By placing Process Commander SmartShapes on a Visio worksheet, business analysts can link activities together to create an automated process. Visio then presents the visual form of the flow and, based on the SmartShape that is utilized, the PegaRULES Engine automatically presents the correct rule form.
As a result, Visio diagrams utilized in Process Commander are "live" diagrams -- empowering business managers to evolve and define how processing applications work in real-time as they modify these diagrams on-the-fly. Versioning capabilities also enable business users to adjust to changing business requirements and quickly implement required processes.
The Process Commander server runs on multiple operating systems, including Windows, Solaris and AIX, and utilizes leading applications servers including IBM WebSphere, BEA WebLogic and Apache Tomcat.
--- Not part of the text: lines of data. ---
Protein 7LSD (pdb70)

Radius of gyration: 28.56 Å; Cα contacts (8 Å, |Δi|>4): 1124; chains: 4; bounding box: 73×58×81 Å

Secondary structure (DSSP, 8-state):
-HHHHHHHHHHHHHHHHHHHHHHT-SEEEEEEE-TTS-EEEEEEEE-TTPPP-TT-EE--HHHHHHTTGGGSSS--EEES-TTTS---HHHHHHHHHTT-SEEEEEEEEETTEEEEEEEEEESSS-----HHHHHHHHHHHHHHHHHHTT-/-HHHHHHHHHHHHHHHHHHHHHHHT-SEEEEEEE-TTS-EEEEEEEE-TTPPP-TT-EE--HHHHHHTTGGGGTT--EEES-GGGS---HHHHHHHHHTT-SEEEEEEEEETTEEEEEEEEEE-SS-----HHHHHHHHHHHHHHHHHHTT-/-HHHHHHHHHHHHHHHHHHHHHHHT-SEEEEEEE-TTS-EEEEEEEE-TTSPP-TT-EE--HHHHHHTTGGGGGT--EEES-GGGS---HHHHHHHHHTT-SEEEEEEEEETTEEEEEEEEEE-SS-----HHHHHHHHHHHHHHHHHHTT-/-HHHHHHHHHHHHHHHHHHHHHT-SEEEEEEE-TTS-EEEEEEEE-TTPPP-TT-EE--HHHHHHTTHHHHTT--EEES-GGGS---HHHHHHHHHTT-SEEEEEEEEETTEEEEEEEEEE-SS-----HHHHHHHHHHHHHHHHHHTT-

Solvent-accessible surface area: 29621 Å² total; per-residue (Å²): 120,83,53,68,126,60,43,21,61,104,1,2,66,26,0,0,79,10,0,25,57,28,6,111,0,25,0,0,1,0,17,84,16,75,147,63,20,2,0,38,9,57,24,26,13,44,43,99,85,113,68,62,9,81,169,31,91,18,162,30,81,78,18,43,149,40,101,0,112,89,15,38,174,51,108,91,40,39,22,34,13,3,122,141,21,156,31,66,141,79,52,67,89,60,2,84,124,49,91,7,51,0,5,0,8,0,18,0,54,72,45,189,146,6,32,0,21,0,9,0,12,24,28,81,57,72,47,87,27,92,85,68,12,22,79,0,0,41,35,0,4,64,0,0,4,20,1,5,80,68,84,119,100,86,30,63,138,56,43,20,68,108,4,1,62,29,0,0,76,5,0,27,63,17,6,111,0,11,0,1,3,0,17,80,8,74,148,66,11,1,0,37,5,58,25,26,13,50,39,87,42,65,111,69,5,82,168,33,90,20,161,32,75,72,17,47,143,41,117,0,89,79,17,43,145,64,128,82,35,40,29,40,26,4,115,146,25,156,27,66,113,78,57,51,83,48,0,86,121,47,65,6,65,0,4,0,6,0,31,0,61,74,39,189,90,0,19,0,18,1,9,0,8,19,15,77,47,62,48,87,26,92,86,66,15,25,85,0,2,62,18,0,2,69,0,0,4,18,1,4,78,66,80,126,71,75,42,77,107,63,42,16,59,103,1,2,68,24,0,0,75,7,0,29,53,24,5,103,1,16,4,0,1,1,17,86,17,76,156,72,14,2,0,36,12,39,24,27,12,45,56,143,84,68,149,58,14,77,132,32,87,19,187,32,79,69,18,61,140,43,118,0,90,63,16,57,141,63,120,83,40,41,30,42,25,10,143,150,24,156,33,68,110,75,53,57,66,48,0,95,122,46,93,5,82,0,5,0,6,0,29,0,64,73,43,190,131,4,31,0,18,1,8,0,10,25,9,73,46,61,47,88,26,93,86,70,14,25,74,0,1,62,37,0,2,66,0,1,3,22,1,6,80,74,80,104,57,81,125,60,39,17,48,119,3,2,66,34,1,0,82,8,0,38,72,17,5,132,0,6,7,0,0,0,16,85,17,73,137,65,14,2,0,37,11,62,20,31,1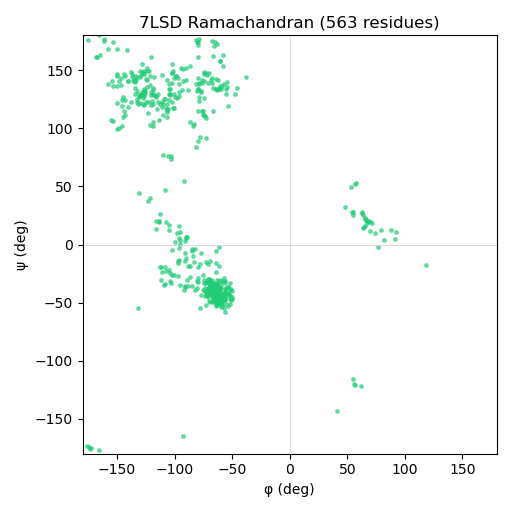2,46,32,116,51,68,110,71,16,87,176,25,90,22,162,33,77,79,19,45,146,42,108,0,92,79,14,47,139,55,128,87,38,40,25,42,43,10,135,134,25,156,32,68,119,77,52,57,81,51,0,93,124,35,107,8,115,0,4,0,6,0,26,0,59,76,42,189,135,4,33,0,17,0,8,0,8,18,8,69,41,75,49,86,27,90,82,66,17,22,84,0,0,61,20,0,1,70,0,0,3,20,1,4,77,73,79

Nearest PDB structures (foldseek):
  7lsd-assembly1_D-2  TM=9.955E-01  e=5.482E-30  Escherichia coli
  7lsc-assembly1_A  TM=9.749E-01  e=3.227E-27  Escherichia coli
  7lsc-assembly1_D  TM=9.864E-01  e=3.417E-26  Escherichia coli
  6mgh-assembly2_B  TM=9.830E-01  e=9.480E-26  Acaryochloris marina
  6p58-assembly1_A  TM=9.404E-01  e=8.385E-17  Thermosynechococcus vestitus BP-1

Sequence (605 aa):
AAGTMANLDKMMLNTIVTEVRQFLQVDRLCVFKFEEDYSGNIIYEAVDDGWLSILKTHVRDCYFMETRGEEYLHGRYQAIADIHQANLAESYRDFLTQQYQVRAIVAVPILKGKKLWGLFSAHQLAAPRSWQQAWEIEFLKQQAVVMGIAIQQSSAAGTMANLDDKMLNTIVTEVRQFLQVDRLCVFKFEEDYSGNIIYEAVDDDGGWLSILKTHVRDCYFMETRGEEYLHGRYQAIADIHQANLAESYRDFLTQYQVRAIVAVPILKGKKLWGLFSAHQLAAPRSWQAWEIEFLKQQQAVVMGIAIQQSSAAGTMANLDKMLNTIVTEVRQFLQVDRLCVFKFEEDYSGNIIYEAVDDGWLSILKTHVRDCYFMETRGEEYLHGRYQAIADIHHQANLAESYRDFLTQYQVRAIVAVPILKGKKLWGLFSAHQLAAPRSWQAWEIEFLKQQAVVMGIAIQQSAGTMANLDKMLNNTIVTEVRQFLQQVDRLCVFKFEEDYSGNIIYEAVDDGWLSILKTHVRDCYFMETRGEEYLHGRYQAIADIHQANLAESYRDFLTQYQVRAIVAVPILKGKKLWGLFSAHQLAAPRSWQQAWEIEFLKQQQAVVMGIAIQQS

B-factor: mean 29.56, std 12.33, range [14.07, 100.38]

CATH classification: 3.30.450.40

Structure (mmCIF, N/CA/C/O backbone):
data_7LSD
#
_entry.id   7LSD
#
_cell.length_a   122.204
_cell.length_b   103.198
_cell.length_c   75.548
_cell.angle_alpha   90.000
_cell.angle_beta   125.750
_cell.angle_gamma   90.000
#
_symmetry.space_group_name_H-M   'C 1 2 1'
#
loop_
_entity.id
_entity.type
_entity.pdbx_description
1 polymer miRFP718nano
2 non-polymer 'BILIVERDINE IX ALPHA'
3 water water
#
loop_
_atom_site.group_PDB
_atom_site.id
_atom_site.type_symbol
_atom_site.label_atom_id
_atom_site.label_alt_id
_atom_site.label_comp_id
_atom_site.label_asym_id
_atom_site.label_entity_id
_atom_site.label_seq_id
_atom_site.pdbx_PDB_ins_code
_atom_site.Cartn_x
_atom_site.Cartn_y
_atom_site.Cartn_z
_atom_site.occupancy
_atom_site.B_iso_or_equiv
_atom_site.auth_seq_id
_atom_site.auth_comp_id
_atom_site.auth_asym_id
_atom_site.auth_atom_id
_atom_site.pdbx_PDB_model_num
ATOM 1 N N . ALA A 1 13 ? 45.610 -4.690 11.637 1.00 72.14 -3 ALA A N 1
ATOM 2 C CA . ALA A 1 13 ? 46.034 -3.477 10.881 1.00 69.56 -3 ALA A CA 1
ATOM 3 C C . ALA A 1 13 ? 45.194 -3.371 9.596 1.00 70.06 -3 ALA A C 1
ATOM 4 O O . ALA A 1 13 ? 43.947 -3.357 9.695 1.00 60.72 -3 ALA A O 1
ATOM 6 N N . ALA A 1 14 ? 45.837 -3.328 8.426 1.00 69.56 -2 ALA A N 1
ATOM 7 C CA . ALA A 1 14 ? 45.160 -3.329 7.110 1.00 66.57 -2 ALA A CA 1
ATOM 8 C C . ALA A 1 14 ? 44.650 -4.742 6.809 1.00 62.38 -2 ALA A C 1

Process and business rules reside in a common rulebase, which may run on Oracle, Microsoft SQL and IBM DB2 relational databases. This combination of a distributed server architecture and centralized rulebase running in heterogeneous environments provides a range of scalability and deployment options.
Additional features of Process Commander include:Browser Interface: Used for all development and application functions.Support of Complex Processes: Includes a wide variety of assignment, worklist, process and reporting functions to improve work efficiency.Service Level Agreements: Enable users to manage actions and prioritize work.
In addition to these capabilities, Process Commander supports Directed Web Access, which enables customers or users outside of an organization's firewall to contribute to a process. For example, a customer could be directed to a one-time secure Web URL where they could fill out a request for service or similar form. All rules and processes within the system can also be exposed as Web services, enabling other applications to access or invoke them as appropriate.